Dataset excerpts -
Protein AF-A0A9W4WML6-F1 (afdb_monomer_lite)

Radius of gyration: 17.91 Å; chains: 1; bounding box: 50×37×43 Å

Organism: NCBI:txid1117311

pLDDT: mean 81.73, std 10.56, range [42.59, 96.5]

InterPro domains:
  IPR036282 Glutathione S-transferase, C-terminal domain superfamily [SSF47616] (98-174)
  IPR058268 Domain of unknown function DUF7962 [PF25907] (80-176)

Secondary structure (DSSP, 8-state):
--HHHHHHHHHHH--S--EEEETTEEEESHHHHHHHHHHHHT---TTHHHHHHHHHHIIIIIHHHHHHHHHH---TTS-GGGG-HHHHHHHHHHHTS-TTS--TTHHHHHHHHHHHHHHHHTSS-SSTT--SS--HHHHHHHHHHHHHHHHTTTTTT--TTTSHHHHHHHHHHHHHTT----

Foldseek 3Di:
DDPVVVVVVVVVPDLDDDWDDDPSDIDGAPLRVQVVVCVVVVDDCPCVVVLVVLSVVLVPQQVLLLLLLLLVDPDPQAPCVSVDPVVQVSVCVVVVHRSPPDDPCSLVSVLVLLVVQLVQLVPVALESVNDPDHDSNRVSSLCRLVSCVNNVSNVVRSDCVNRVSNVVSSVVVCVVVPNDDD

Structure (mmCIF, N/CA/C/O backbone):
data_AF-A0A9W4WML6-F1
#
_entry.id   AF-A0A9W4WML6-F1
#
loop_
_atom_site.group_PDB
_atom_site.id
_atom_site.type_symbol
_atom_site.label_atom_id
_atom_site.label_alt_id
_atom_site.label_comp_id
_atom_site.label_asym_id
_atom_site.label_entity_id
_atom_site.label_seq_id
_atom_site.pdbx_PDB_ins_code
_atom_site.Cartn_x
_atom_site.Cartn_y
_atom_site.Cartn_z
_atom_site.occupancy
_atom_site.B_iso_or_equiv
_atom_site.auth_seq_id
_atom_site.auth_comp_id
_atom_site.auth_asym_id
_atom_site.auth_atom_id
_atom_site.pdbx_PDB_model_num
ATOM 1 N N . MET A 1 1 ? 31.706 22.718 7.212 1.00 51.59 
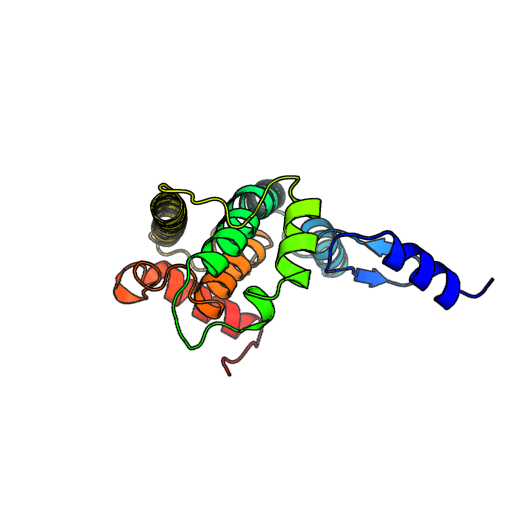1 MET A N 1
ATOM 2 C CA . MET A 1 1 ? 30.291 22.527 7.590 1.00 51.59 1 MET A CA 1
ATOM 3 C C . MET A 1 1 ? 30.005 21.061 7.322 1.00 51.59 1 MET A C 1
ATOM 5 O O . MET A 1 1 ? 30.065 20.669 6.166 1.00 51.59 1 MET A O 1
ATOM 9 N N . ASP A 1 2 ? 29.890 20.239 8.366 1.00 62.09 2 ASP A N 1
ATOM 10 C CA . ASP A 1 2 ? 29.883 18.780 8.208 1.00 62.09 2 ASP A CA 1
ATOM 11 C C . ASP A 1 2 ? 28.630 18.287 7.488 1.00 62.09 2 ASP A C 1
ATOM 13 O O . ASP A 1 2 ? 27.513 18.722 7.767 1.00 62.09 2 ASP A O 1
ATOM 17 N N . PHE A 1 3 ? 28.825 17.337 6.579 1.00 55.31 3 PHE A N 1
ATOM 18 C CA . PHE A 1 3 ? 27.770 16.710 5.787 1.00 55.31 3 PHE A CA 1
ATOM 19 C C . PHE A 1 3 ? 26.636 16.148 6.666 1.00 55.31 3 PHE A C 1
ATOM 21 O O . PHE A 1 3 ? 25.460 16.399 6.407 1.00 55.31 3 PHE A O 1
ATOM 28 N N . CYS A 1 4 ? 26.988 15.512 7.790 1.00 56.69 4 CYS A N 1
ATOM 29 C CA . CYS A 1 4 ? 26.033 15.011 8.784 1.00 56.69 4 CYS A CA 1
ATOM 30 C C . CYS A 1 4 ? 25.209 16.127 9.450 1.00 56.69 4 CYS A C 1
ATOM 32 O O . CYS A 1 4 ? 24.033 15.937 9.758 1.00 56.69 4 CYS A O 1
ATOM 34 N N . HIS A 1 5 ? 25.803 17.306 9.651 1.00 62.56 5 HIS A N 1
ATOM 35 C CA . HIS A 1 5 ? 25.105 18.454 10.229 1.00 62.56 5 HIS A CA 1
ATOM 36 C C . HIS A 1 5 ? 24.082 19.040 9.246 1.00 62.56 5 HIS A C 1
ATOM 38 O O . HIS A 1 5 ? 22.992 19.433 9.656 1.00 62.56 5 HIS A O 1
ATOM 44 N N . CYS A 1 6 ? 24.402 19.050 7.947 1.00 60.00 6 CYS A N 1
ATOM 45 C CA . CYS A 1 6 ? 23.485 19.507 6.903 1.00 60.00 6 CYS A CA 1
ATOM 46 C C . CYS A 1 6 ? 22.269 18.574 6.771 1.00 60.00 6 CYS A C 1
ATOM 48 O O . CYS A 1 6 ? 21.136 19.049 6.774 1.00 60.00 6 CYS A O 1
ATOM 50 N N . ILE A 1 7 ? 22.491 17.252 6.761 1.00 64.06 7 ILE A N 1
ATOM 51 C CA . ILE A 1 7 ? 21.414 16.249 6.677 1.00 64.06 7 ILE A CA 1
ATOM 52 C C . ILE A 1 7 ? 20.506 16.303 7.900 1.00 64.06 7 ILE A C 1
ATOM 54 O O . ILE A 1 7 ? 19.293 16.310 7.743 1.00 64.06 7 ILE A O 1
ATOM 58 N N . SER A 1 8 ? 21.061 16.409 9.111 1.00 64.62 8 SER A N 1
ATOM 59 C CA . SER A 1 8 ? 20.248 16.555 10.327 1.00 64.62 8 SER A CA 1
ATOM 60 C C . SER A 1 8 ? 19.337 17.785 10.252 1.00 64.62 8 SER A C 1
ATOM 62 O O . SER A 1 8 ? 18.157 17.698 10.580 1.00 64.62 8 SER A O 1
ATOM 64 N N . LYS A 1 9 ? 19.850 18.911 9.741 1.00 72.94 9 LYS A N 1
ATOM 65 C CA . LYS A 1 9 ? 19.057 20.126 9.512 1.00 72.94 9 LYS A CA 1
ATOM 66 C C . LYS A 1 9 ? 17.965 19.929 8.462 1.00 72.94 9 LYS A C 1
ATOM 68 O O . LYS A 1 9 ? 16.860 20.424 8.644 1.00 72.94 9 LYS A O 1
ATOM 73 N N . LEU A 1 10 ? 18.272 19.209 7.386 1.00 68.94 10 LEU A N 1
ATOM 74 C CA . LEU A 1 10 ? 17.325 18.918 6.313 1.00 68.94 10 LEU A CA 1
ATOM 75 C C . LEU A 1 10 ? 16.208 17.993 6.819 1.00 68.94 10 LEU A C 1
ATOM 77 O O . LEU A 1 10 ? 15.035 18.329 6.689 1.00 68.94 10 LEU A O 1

* * *

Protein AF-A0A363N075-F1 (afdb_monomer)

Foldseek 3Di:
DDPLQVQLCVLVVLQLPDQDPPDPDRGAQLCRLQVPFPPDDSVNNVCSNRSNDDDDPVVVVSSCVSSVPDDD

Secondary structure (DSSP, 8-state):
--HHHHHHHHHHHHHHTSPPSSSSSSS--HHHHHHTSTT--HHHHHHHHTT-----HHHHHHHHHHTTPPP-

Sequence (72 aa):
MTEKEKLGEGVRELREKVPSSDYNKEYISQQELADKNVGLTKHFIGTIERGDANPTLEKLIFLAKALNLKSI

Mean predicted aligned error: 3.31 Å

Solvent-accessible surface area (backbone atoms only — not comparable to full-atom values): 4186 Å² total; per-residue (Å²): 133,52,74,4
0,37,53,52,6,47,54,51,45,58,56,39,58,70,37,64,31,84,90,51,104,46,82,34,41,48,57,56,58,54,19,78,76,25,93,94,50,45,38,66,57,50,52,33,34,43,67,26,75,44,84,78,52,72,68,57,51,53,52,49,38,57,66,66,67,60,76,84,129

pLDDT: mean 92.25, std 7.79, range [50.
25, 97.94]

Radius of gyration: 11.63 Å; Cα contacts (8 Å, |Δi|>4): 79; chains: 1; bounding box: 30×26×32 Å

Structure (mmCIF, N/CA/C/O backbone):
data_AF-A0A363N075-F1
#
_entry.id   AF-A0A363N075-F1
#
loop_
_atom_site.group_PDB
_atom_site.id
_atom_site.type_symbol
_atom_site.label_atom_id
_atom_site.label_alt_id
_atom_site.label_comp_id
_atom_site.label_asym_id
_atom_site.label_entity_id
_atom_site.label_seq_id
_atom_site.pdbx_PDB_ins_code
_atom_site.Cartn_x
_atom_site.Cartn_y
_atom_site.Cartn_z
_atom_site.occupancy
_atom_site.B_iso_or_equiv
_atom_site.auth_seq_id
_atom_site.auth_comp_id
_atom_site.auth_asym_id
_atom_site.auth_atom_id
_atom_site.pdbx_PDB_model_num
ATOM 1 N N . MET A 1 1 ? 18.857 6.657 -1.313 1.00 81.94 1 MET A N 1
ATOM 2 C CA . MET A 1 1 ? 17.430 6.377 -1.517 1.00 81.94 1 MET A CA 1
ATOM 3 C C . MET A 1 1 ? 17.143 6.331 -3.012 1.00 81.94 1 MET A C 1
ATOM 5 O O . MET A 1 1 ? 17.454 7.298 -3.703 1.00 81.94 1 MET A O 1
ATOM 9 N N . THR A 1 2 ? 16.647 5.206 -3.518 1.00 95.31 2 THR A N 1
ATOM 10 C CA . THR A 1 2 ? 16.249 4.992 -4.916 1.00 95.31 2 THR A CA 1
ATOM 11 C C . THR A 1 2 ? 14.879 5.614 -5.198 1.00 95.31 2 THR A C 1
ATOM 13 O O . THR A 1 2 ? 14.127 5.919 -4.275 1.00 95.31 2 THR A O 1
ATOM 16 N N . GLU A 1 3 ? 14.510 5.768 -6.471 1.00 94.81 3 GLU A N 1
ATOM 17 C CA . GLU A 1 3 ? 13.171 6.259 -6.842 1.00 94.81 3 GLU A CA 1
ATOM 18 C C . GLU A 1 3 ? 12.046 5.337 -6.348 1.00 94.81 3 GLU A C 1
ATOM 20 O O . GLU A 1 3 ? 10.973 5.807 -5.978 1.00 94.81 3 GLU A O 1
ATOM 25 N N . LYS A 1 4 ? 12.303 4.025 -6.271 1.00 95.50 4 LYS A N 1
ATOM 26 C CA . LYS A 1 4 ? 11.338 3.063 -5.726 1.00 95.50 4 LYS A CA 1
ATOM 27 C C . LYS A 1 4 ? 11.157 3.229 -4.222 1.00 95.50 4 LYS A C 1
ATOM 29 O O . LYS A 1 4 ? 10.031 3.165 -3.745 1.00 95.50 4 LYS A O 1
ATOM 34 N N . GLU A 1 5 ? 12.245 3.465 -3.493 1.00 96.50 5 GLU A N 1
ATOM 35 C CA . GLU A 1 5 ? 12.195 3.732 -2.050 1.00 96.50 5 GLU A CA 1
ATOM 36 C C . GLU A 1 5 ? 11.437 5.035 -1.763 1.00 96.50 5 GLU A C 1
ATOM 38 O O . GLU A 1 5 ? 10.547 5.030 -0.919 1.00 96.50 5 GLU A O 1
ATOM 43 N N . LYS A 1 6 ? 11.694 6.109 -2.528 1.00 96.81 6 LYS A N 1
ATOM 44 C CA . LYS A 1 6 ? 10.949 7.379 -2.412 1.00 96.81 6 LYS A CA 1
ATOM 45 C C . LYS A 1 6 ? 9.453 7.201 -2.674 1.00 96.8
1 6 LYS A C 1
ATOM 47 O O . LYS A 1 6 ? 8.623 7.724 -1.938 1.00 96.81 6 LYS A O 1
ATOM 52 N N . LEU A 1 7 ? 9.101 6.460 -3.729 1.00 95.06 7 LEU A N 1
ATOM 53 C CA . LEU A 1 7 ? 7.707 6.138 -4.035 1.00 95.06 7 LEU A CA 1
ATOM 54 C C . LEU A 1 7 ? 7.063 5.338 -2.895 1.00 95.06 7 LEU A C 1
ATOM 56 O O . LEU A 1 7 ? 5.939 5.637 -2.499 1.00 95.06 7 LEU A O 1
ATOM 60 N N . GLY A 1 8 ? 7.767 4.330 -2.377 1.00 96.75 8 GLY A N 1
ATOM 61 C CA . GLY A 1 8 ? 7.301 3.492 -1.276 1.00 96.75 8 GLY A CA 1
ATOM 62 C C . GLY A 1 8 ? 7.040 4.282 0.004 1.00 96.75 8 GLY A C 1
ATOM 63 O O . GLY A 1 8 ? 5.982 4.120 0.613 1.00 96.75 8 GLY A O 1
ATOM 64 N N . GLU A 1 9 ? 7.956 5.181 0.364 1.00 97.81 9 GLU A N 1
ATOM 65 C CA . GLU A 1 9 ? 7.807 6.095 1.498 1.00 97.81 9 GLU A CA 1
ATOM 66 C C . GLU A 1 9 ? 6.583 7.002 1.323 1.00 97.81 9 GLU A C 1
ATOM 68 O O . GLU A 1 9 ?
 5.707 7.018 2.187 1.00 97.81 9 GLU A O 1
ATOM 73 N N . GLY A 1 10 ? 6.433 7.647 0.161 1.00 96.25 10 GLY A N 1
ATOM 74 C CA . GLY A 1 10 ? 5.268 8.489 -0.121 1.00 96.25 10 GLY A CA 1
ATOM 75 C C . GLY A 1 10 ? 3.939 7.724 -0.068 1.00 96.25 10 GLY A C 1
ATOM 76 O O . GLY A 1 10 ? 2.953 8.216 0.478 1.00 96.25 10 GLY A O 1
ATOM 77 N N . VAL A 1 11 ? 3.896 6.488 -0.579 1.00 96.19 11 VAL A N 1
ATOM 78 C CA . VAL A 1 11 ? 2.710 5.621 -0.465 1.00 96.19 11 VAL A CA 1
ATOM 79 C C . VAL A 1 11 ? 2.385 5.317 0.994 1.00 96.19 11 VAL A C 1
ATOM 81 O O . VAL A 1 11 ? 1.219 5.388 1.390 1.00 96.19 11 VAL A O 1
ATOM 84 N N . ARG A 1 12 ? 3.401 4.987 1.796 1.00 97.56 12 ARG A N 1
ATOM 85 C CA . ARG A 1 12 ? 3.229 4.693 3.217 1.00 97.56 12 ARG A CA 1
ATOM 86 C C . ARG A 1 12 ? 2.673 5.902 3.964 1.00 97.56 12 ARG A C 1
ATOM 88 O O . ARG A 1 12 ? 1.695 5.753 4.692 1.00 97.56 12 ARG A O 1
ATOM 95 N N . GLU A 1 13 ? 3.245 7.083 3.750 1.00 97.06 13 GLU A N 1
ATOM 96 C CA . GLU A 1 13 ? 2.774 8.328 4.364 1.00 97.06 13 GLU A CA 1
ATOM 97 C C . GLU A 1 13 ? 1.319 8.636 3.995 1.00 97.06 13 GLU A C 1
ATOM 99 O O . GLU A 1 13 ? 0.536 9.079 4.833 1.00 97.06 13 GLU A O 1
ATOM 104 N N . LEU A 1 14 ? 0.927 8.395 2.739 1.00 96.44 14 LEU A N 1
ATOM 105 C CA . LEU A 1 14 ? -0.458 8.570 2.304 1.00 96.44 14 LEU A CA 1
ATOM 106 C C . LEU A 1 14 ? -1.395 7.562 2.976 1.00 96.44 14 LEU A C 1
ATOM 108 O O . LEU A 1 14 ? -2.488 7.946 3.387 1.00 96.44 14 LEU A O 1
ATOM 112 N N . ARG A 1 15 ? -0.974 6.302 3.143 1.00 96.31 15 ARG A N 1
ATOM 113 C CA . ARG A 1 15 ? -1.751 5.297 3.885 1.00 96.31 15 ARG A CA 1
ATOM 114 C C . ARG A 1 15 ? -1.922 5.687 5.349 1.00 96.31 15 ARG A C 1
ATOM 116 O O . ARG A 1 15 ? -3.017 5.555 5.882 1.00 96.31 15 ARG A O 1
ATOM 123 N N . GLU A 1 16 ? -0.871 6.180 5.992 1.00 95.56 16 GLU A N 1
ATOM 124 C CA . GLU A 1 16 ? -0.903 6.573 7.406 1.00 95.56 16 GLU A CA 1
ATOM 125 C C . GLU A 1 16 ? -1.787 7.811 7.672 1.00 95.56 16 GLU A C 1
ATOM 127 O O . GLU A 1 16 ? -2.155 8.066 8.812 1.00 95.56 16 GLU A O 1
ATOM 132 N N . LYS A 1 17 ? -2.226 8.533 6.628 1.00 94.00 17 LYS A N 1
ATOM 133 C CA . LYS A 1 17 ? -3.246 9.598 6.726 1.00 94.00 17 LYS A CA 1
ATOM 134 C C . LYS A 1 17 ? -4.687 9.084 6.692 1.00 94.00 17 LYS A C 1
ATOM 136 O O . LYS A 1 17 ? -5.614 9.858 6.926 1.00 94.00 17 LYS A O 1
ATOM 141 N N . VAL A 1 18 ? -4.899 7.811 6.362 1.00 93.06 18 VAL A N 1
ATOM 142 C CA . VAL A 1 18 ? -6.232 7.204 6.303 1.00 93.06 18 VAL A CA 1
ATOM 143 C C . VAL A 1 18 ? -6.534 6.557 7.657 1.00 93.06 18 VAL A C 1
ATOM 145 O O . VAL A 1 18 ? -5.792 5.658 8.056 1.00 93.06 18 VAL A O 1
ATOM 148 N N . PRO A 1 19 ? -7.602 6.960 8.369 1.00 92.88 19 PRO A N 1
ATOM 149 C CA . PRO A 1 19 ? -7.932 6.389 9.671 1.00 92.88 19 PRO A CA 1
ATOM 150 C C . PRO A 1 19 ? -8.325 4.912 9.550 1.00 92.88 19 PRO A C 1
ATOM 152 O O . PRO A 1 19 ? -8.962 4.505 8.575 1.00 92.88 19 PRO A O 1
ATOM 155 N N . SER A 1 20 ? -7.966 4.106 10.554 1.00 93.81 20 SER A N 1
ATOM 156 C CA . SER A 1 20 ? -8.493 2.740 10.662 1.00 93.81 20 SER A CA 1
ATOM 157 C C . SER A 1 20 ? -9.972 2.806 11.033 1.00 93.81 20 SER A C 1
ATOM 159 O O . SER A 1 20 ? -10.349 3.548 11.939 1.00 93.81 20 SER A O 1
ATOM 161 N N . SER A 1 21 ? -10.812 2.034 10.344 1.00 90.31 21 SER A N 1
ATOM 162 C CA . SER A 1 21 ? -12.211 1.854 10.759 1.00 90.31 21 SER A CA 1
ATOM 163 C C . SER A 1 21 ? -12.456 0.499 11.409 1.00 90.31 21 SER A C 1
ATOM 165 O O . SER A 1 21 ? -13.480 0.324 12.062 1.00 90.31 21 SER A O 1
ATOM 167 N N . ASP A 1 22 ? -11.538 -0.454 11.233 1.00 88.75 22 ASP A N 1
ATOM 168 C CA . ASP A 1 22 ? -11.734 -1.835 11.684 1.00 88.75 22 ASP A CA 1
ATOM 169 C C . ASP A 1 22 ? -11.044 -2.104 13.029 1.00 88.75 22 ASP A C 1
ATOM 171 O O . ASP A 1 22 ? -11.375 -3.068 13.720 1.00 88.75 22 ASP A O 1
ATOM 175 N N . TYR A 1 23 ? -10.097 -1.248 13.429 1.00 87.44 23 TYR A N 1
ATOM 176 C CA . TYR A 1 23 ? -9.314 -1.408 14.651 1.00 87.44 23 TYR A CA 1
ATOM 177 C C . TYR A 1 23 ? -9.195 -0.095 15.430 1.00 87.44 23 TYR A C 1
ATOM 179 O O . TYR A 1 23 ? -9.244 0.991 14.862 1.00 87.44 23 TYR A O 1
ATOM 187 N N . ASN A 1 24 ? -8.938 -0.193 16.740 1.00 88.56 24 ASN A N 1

Task -
When a line above contains the string "chains", copy that line.

Task solution -
Radius of gyration: 17.91 Å; chains: 1; bounding box: 50×37×43 Å
Radius of gyration: 11.63 Å; Cα contacts (8 Å, |Δi|>4): 79; chains: 1; bounding box: 30×26×32 Å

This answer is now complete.